Records from a dataset
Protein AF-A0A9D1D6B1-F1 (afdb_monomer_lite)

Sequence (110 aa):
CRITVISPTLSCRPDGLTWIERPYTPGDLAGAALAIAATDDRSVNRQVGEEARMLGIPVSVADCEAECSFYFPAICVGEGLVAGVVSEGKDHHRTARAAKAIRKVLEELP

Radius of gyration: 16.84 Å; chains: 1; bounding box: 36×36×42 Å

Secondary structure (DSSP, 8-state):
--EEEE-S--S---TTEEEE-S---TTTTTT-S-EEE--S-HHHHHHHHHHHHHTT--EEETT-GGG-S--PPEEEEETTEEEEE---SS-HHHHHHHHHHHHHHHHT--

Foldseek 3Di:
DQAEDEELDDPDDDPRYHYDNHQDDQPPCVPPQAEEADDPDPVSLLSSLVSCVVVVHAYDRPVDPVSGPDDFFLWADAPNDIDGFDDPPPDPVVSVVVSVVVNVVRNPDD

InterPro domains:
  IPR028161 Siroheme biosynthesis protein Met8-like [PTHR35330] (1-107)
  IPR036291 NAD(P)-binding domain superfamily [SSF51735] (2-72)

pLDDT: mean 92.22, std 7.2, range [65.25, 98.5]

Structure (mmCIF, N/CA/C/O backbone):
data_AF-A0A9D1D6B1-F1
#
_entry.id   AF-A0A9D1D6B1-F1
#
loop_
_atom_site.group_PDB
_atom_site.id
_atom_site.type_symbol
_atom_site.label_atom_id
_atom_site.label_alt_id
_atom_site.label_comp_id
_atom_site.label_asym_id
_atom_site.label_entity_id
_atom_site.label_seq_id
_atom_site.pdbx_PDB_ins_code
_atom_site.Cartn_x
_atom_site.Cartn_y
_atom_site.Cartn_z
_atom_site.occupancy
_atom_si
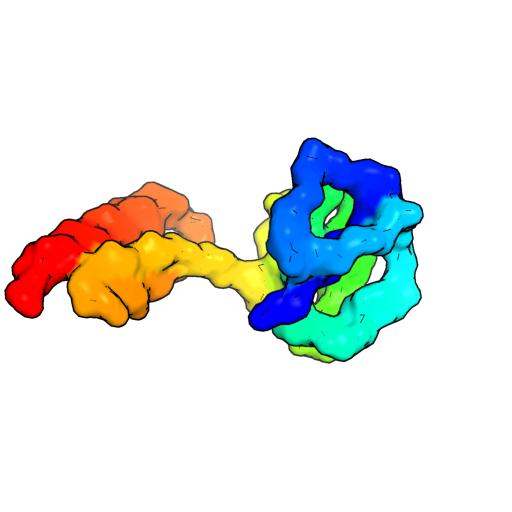te.B_iso_or_equiv
_atom_site.auth_seq_id
_atom_site.auth_comp_id
_atom_site.auth_asym_id
_atom_site.auth_atom_id
_atom_site.pdbx_PDB_model_num
ATOM 1 N N . CYS A 1 1 ? -10.072 -9.774 2.052 1.00 77.50 1 CYS A N 1
ATOM 2 C CA . CYS A 1 1 ? -9.113 -9.082 1.163 1.00 77.50 1 CYS A CA 1
ATOM 3 C C . CYS A 1 1 ? -8.013 -10.078 0.809 1.00 77.50 1 CYS A C 1
ATOM 5 O O . CYS A 1 1 ? -7.582 -10.782 1.714 1.00 77.50 1 CYS A O 1
ATOM 7 N N . ARG A 1 2 ? -7.614 -10.203 -0.463 1.00 91.94 2 ARG A N 1
ATOM 8 C CA . ARG A 1 2 ? -6.490 -11.065 -0.871 1.00 91.94 2 ARG A CA 1
ATOM 9 C C . ARG A 1 2 ? -5.258 -10.183 -1.035 1.00 91.94 2 ARG A C 1
ATOM 11 O O . ARG A 1 2 ? -5.296 -9.272 -1.855 1.00 91.94 2 ARG A O 1
ATOM 18 N N . ILE A 1 3 ? -4.209 -10.452 -0.263 1.00 95.38 3 ILE A N 1
ATOM 19 C CA . ILE A 1 3 ? -2.951 -9.703 -0.319 1.00 95.38 3 ILE A CA 1
ATOM 20 C C . ILE A 1 3 ? -1.906 -10.576 -1.009 1.00 95.38 3 ILE A C 1
ATOM 22 O O . ILE A 1 3 ? -1.681 -11.718 -0.598 1.00 95.38 3 ILE A O 1
ATOM 26 N N . THR A 1 4 ? -1.278 -10.023 -2.044 1.00 96.75 4 THR A N 1
ATOM 27 C CA . THR A 1 4 ? -0.147 -10.638 -2.741 1.00 96.75 4 THR A CA 1
ATOM 28 C C . THR A 1 4 ? 1.083 -9.759 -2.557 1.00 96.75 4 THR A C 1
ATOM 30 O O . THR A 1 4 ? 1.009 -8.556 -2.790 1.00 96.75 4 THR A O 1
ATOM 33 N N . VAL A 1 5 ? 2.203 -10.353 -2.148 1.00 97.25 5 VAL A N 1
ATOM 34 C CA . VAL A 1 5 ? 3.516 -9.698 -2.089 1.00 97.25 5 VAL A CA 1
ATOM 35 C C . VAL A 1 5 ? 4.426 -10.366 -3.108 1.00 97.25 5 VAL A C 1
ATOM 37 O O . VAL A 1 5 ? 4.499 -11.594 -3.162 1.00 97.25 5 VAL A O 1
ATOM 40 N N . ILE A 1 6 ? 5.103 -9.557 -3.917 1.00 97.75 6 ILE A N 1
ATOM 41 C CA . ILE A 1 6 ? 6.058 -10.004 -4.931 1.00 97.75 6 ILE A CA 1
ATOM 42 C C . ILE A 1 6 ? 7.406 -9.409 -4.555 1.00 97.75 6 ILE A C 1
ATOM 44 O O . ILE A 1 6 ? 7.589 -8.194 -4.610 1.00 97.75 6 ILE A O 1
ATOM 48 N N . SER A 1 7 ? 8.322 -10.258 -4.106 1.00 97.50 7 SER A N 1
ATOM 49 C CA . SER A 1 7 ? 9.663 -9.839 -3.707 1.00 97.50 7 SER A CA 1
ATOM 50 C C . SER A 1 7 ? 10.620 -11.034 -3.691 1.00 97.50 7 SER A C 1
ATOM 52 O O . SER A 1 7 ? 10.189 -12.140 -3.358 1.00 97.50 7 SER A O 1
ATOM 54 N N . PRO A 1 8 ? 11.921 -10.843 -3.992 1.00 97.00 8 PRO A N 1
ATOM 55 C CA . PRO A 1 8 ? 12.918 -11.915 -3.896 1.00 97.00 8 PRO A CA 1
ATOM 56 C C . PRO A 1 8 ? 13.122 -12.419 -2.465 1.00 97.00 8 PRO A C 1
ATOM 58 O O . PRO A 1 8 ? 13.481 -13.568 -2.256 1.00 97.00 8 PRO A O 1
ATOM 61 N N . THR A 1 9 ? 12.921 -11.546 -1.479 1.00 95.38 9 THR A N 1
ATOM 62 C CA . THR A 1 9 ? 13.047 -11.855 -0.055 1.00 95.38 9 THR A CA 1
ATOM 63 C C . THR A 1 9 ? 11.884 -11.238 0.712 1.00 95.38 9 THR A C 1
ATOM 65 O O . THR A 1 9 ? 11.298 -10.237 0.290 1.00 95.38 9 THR A O 1
ATOM 68 N N . LEU A 1 10 ? 11.526 -11.844 1.843 1.00 93.62 10 LEU A N 1
ATOM 69 C CA . LEU A 1 10 ? 10.462 -11.365 2.718 1.00 93.62 10 LEU A CA 1
ATOM 70 C C . LEU A 1 10 ? 10.889 -11.534 4.179 1.00 93.62 10 LEU A C 1
ATOM 72 O O . LEU A 1 10 ? 11.268 -12.626 4.594 1.00 93.62 10 LEU A O 1
ATOM 76 N N . SER A 1 11 ? 10.838 -10.451 4.955 1.00 90.50 11 SER A N 1
ATOM 77 C CA . SER A 1 11 ? 11.293 -10.441 6.353 1.00 90.50 11 SER A CA 1
ATOM 78 C C . SER A 1 11 ? 10.349 -11.192 7.291 1.00 90.50 11 SER A C 1
ATOM 80 O O . SER A 1 11 ? 10.797 -11.854 8.225 1.00 90.50 11 SER A O 1
ATOM 82 N N . CYS A 1 12 ? 9.041 -11.109 7.047 1.00 89.69 12 CYS A N 1
ATOM 83 C CA . CYS A 1 12 ? 8.029 -11.839 7.795 1.00 89.69 12 CYS A CA 1
ATOM 84 C C . CYS A 1 12 ? 6.866 -12.246 6.887 1.00 89.69 12 CYS A C 1
ATOM 86 O O . CYS A 1 12 ? 6.438 -11.495 6.011 1.00 89.69 12 CYS A O 1
ATOM 88 N N . ARG A 1 13 ? 6.335 -13.450 7.111 1.00 88.19 13 ARG A N 1
ATOM 89 C CA . ARG A 1 13 ? 5.184 -13.972 6.375 1.00 88.19 13 ARG A CA 1
ATOM 90 C C . ARG A 1 13 ? 3.977 -14.063 7.312 1.00 88.19 13 ARG A C 1
ATOM 92 O O . ARG A 1 13 ? 3.853 -15.066 8.011 1.00 88.19 13 ARG A O 1
ATOM 99 N N . PRO A 1 14 ? 3.116 -13.035 7.363 1.00 86.56 14 PRO A N 1
ATOM 100 C CA . PRO A 1 14 ? 1.864 -13.123 8.100 1.00 86.56 14 PRO A CA 1
ATOM 101 C C . PRO A 1 14 ? 0.896 -14.109 7.434 1.00 86.56 14 PRO A C 1
ATOM 103 O O . PRO A 1 14 ? 0.993 -14.398 6.235 1.00 86.56 14 PRO A O 1
ATOM 106 N N . ASP A 1 15 ? -0.070 -14.595 8.210 1.00 89.81 15 ASP A N 1
ATOM 107 C CA . ASP A 1 15 ? -1.134 -15.459 7.705 1.00 89.81 15 ASP A CA 1
ATOM 108 C C . ASP A 1 15 ? -2.019 -14.730 6.683 1.00 89.81 15 ASP A C 1
ATOM 110 O O . ASP A 1 15 ? -2.233 -13.518 6.748 1.00 89.81 15 ASP A O 1
ATOM 114 N N . GLY A 1 16 ? -2.547 -15.479 5.711 1.00 90.31 16 GLY A N 1
ATOM 115 C CA . GLY A 1 16 ? -3.421 -14.935 4.664 
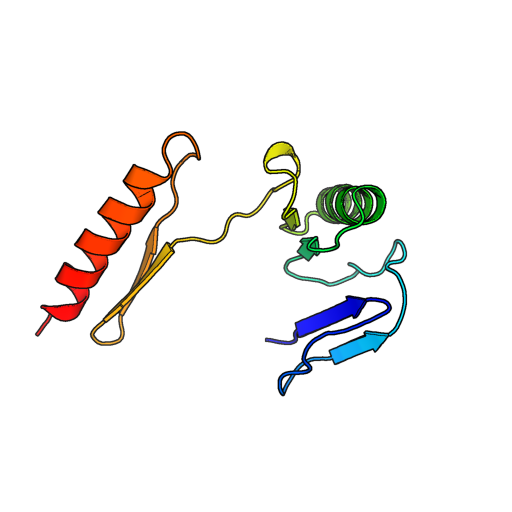1.00 90.31 16 GLY A CA 1
ATOM 116 C C . GLY A 1 16 ? -2.699 -14.170 3.544 1.00 90.31 16 GLY A C 1
ATOM 117 O O . GLY A 1 16 ? -3.362 -13.627 2.657 1.00 90.31 16 GLY A O 1
ATOM 118 N N . LEU A 1 17 ? -1.361 -14.157 3.547 1.00 94.06 17 LEU A N 1
ATOM 119 C CA . LEU A 1 17 ? -0.534 -13.575 2.492 1.00 94.06 17 LEU A CA 1
ATOM 120 C C . LEU A 1 17 ? -0.173 -14.603 1.406 1.00 94.06 17 LEU A C 1
ATOM 122 O O . LEU A 1 17 ? 0.357 -15.680 1.694 1.00 94.06 17 LEU A O 1
ATOM 126 N N . THR A 1 18 ? -0.368 -14.229 0.138 1.00 95.38 18 THR A N 1
ATOM 127 C CA . THR A 1 18 ? 0.251 -14.924 -1.003 1.00 95.38 18 THR A CA 1
ATOM 128 C C . THR A 1 18 ? 1.599 -14.278 -1.301 1.00 95.38 18 THR A C 1
ATOM 130 O O . THR A 1 18 ? 1.646 -13.125 -1.715 1.00 95.38 18 THR A O 1
ATOM 133 N N . TRP A 1 19 ? 2.700 -14.996 -1.087 1.00 96.75 19 TRP A N 1
ATOM 134 C CA . TRP A 1 19 ? 4.035 -14.509 -1.437 1.00 96.75 19 TRP A CA 1
ATOM 135 C C . TRP A 1 19 ? 4.517 -15.179 -2.725 1.00 96.75 19 TRP A C 1
ATOM 137 O O . TRP A 1 19 ? 4.462 -16.403 -2.841 1.00 96.75 19 TRP A O 1
ATOM 147 N N . ILE A 1 20 ? 4.958 -14.367 -3.683 1.00 97.00 20 ILE A N 1
ATOM 148 C CA . ILE A 1 20 ? 5.588 -14.803 -4.927 1.00 97.00 20 ILE A CA 1
ATOM 149 C C . ILE A 1 20 ? 7.067 -14.416 -4.841 1.00 97.00 20 ILE A C 1
ATOM 151 O O . ILE A 1 20 ? 7.423 -13.243 -4.959 1.00 97.00 20 ILE A O 1
ATOM 155 N N . GLU A 1 21 ? 7.916 -15.414 -4.600 1.00 97.19 21 GLU A N 1
ATOM 156 C CA . GLU A 1 21 ? 9.352 -15.248 -4.354 1.00 97.19 21 GLU A CA 1
ATOM 157 C C . GLU A 1 21 ? 10.119 -14.990 -5.660 1.00 97.19 21 GLU A C 1
ATOM 159 O O . GLU A 1 21 ? 10.721 -15.885 -6.252 1.00 97.19 21 GLU A O 1
ATOM 164 N N . ARG A 1 22 ? 10.036 -13.757 -6.165 1.00 98.12 22 ARG A N 1
ATOM 165 C CA . ARG A 1 22 ? 10.802 -13.265 -7.319 1.00 98.12 22 ARG A CA 1
ATOM 166 C C . ARG A 1 22 ? 10.778 -11.735 -7.393 1.00 98.12 22 ARG A C 1
ATOM 168 O O . ARG A 1 22 ? 9.953 -11.107 -6.728 1.00 98.12 22 ARG A O 1
ATOM 175 N N . PRO A 1 23 ? 11.634 -11.117 -8.227 1.00 97.69 23 PRO A N 1
ATOM 176 C CA . PRO A 1 23 ? 11.483 -9.714 -8.587 1.00 97.69 23 PRO A CA 1
ATOM 177 C C . PRO A 1 23 ? 10.136 -9.428 -9.260 1.00 97.69 23 PRO A C 1
ATOM 179 O O . PRO A 1 23 ? 9.536 -10.304 -9.896 1.00 97.69 23 PRO A O 1
ATOM 182 N N . TYR A 1 24 ? 9.703 -8.175 -9.144 1.00 98.31 24 TYR A N 1
ATOM 183 C CA . TYR A 1 24 ? 8.573 -7.639 -9.890 1.00 98.31 24 TYR A CA 1
ATOM 184 C C . TYR A 1 24 ? 8.820 -7.718 -11.401 1.00 98.31 24 TYR A C 1
ATOM 186 O O . TYR A 1 24 ? 9.939 -7.502 -11.871 1.00 98.31 24 TYR A O 1
ATOM 194 N N . THR A 1 25 ? 7.766 -8.006 -12.158 1.00 97.88 25 THR A N 1
ATOM 195 C CA . THR A 1 25 ? 7.775 -7.993 -13.621 1.00 97.88 25 THR A CA 1
ATOM 196 C C . THR A 1 25 ? 6.533 -7.283 -14.152 1.00 97.88 25 THR A C 1
ATOM 198 O O . THR A 1 25 ? 5.449 -7.505 -13.608 1.00 97.88 25 THR A O 1
ATOM 201 N N . PRO A 1 26 ? 6.638 -6.493 -15.238 1.00 96.81 26 PRO A N 1
ATOM 202 C CA . PRO A 1 26 ? 5.470 -5.863 -15.835 1.00 96.81 26 PRO A CA 1
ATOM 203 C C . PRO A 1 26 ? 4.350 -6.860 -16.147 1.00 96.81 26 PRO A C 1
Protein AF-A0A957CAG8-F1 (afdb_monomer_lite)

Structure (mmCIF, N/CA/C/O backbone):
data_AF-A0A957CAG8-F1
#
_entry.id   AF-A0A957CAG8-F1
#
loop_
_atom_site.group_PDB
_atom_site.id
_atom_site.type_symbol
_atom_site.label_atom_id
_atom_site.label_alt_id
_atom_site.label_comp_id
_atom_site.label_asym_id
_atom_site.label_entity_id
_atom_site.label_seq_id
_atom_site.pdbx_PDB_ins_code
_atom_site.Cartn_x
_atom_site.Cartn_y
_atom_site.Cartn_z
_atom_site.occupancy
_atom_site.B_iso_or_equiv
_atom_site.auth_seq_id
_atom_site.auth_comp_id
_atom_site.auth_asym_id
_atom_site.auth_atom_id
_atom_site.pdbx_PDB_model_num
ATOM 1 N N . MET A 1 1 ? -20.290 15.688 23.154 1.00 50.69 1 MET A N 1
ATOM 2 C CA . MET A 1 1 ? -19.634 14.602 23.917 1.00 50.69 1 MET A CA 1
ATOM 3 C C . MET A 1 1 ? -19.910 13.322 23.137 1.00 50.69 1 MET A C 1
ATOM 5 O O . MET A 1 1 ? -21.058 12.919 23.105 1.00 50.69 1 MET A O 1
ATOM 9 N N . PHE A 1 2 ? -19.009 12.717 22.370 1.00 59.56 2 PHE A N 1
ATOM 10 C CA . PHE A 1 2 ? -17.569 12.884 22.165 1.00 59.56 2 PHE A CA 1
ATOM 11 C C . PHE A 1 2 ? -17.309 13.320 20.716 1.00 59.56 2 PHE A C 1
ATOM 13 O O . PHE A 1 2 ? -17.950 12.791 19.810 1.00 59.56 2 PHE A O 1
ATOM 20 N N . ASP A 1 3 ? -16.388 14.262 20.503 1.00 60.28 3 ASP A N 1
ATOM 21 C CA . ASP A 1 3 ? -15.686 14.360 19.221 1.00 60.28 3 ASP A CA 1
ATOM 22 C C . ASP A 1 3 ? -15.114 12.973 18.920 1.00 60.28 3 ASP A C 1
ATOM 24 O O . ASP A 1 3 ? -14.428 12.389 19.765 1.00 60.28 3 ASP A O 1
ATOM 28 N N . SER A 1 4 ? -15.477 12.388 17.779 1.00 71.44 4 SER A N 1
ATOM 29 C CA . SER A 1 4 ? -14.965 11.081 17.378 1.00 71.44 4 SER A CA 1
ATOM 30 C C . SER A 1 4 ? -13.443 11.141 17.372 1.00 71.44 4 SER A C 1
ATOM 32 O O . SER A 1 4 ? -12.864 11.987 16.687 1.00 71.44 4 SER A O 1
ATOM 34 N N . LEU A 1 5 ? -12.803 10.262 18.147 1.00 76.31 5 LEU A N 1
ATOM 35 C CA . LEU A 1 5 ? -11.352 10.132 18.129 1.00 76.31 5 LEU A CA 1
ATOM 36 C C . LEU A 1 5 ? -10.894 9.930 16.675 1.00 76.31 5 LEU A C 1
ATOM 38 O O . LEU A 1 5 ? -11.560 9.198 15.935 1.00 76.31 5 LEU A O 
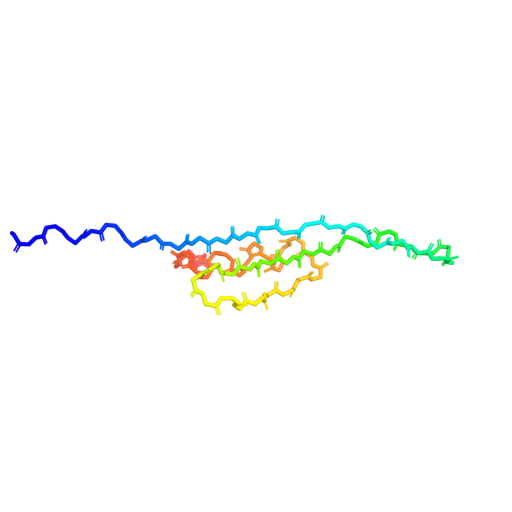1
ATOM 42 N N . PRO A 1 6 ? -9.794 10.572 16.251 1.00 81.25 6 PRO A N 1
ATOM 43 C CA . PRO A 1 6 ? -9.280 10.396 14.902 1.00 81.25 6 PRO A CA 1
ATOM 44 C C . PRO A 1 6 ? -9.029 8.912 14.619 1.00 81.25 6 PRO A C 1
ATOM 46 O O . PRO A 1 6 ? -8.427 8.202 15.427 1.00 81.25 6 PRO A O 1
ATOM 49 N N . PHE A 1 7 ? -9.515 8.446 13.469 1.00 83.44 7 PHE A N 1
ATOM 50 C CA . PHE A 1 7 ? -9.225 7.107 12.980 1.00 83.44 7 PHE A CA 1
ATOM 51 C C . PHE A 1 7 ? -7.818 7.098 12.379 1.00 83.44 7 PHE A C 1
ATOM 53 O O . PHE A 1 7 ? -7.525 7.866 11.462 1.00 83.44 7 PHE A O 1
ATOM 60 N N . TYR A 1 8 ? -6.948 6.239 12.904 1.00 87.12 8 TYR A N 1
ATOM 61 C CA . TYR A 1 8 ? -5.591 6.066 12.402 1.00 87.12 8 TYR A CA 1
ATOM 62 C C . TYR A 1 8 ? -5.463 4.715 11.712 1.00 87.12 8 TYR A C 1
ATOM 64 O O . TYR A 1 8 ? -5.692 3.678 12.329 1.00 87.12 8 TYR A O 1
ATOM 72 N N . GLN A 1 9 ? -5.007 4.742 10.463 1.00 90.31 9 GLN A N 1
ATOM 73 C CA . GLN A 1 9 ? -4.534 3.566 9.748 1.00 90.31 9 GLN A CA 1
ATOM 74 C C
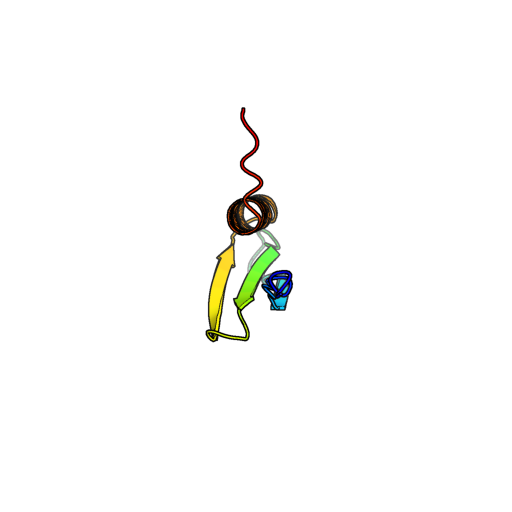 . GLN A 1 9 ? -3.020 3.687 9.575 1.00 90.31 9 GLN A C 1
ATOM 76 O O . GLN A 1 9 ? -2.5
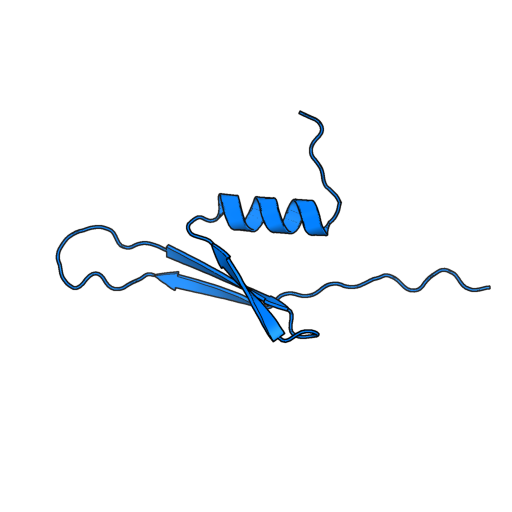11 4.742 9.196 1.00 90.31 9 GLN A O 1
ATOM 81 N N . THR A 1 10 ? -2.285 2.614 9.863 1.00 94.50 10 THR A N 1
ATOM 82 C CA . THR A 1 10 ? -0.823 2.589 9.719 1.00 94.50 10 THR A CA 1
ATOM 83 C C . THR A 1 10 ? -0.401 1.446 8.812 1.00 94.50 10 THR A C 1
ATOM 85 O O . THR A 1 10 ? -1.054 0.406 8.765 1.00 94.50 10 THR A O 1
ATOM 88 N N . TYR A 1 11 ? 0.700 1.648 8.093 1.00 97.06 11 TYR A N 1
ATOM 89 C CA . TYR A 1 11 ? 1.326 0.619 7.275 1.00 97.06 11 TYR A CA 1
ATOM 90 C C . TYR A 1 11 ? 2.839 0.656 7.457 1.00 97.06 11 TYR A C 1
ATOM 92 O O . TYR A 1 11 ? 3.444 1.726 7.542 1.00 97.06 11 TYR A O 1
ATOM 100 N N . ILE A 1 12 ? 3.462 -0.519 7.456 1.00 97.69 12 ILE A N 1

• What the task requires: Transcribe the records above from the line holding "ATOM 116 C C" down to the line holding "ATOM 119 C CA", inclusive, without adding anything.

• The completed task:
ATOM 116 C C . GLY A 1 16 ? -2.699 -14.170 3.544 1.00 90.31 16 GLY A C 1
ATOM 117 O O . GLY A 1 16 ? -3.362 -13.627 2.657 1.00 90.31 16 GLY A O 1
ATOM 118 N N . LEU A 1 17 ? -1.361 -14.157 3.547 1.00 94.06 17 LEU A N 1
ATOM 119 C CA . LEU A 1 17 ? -0.534 -13.575 2.492 1.00 94.06 17 LEU A CA 1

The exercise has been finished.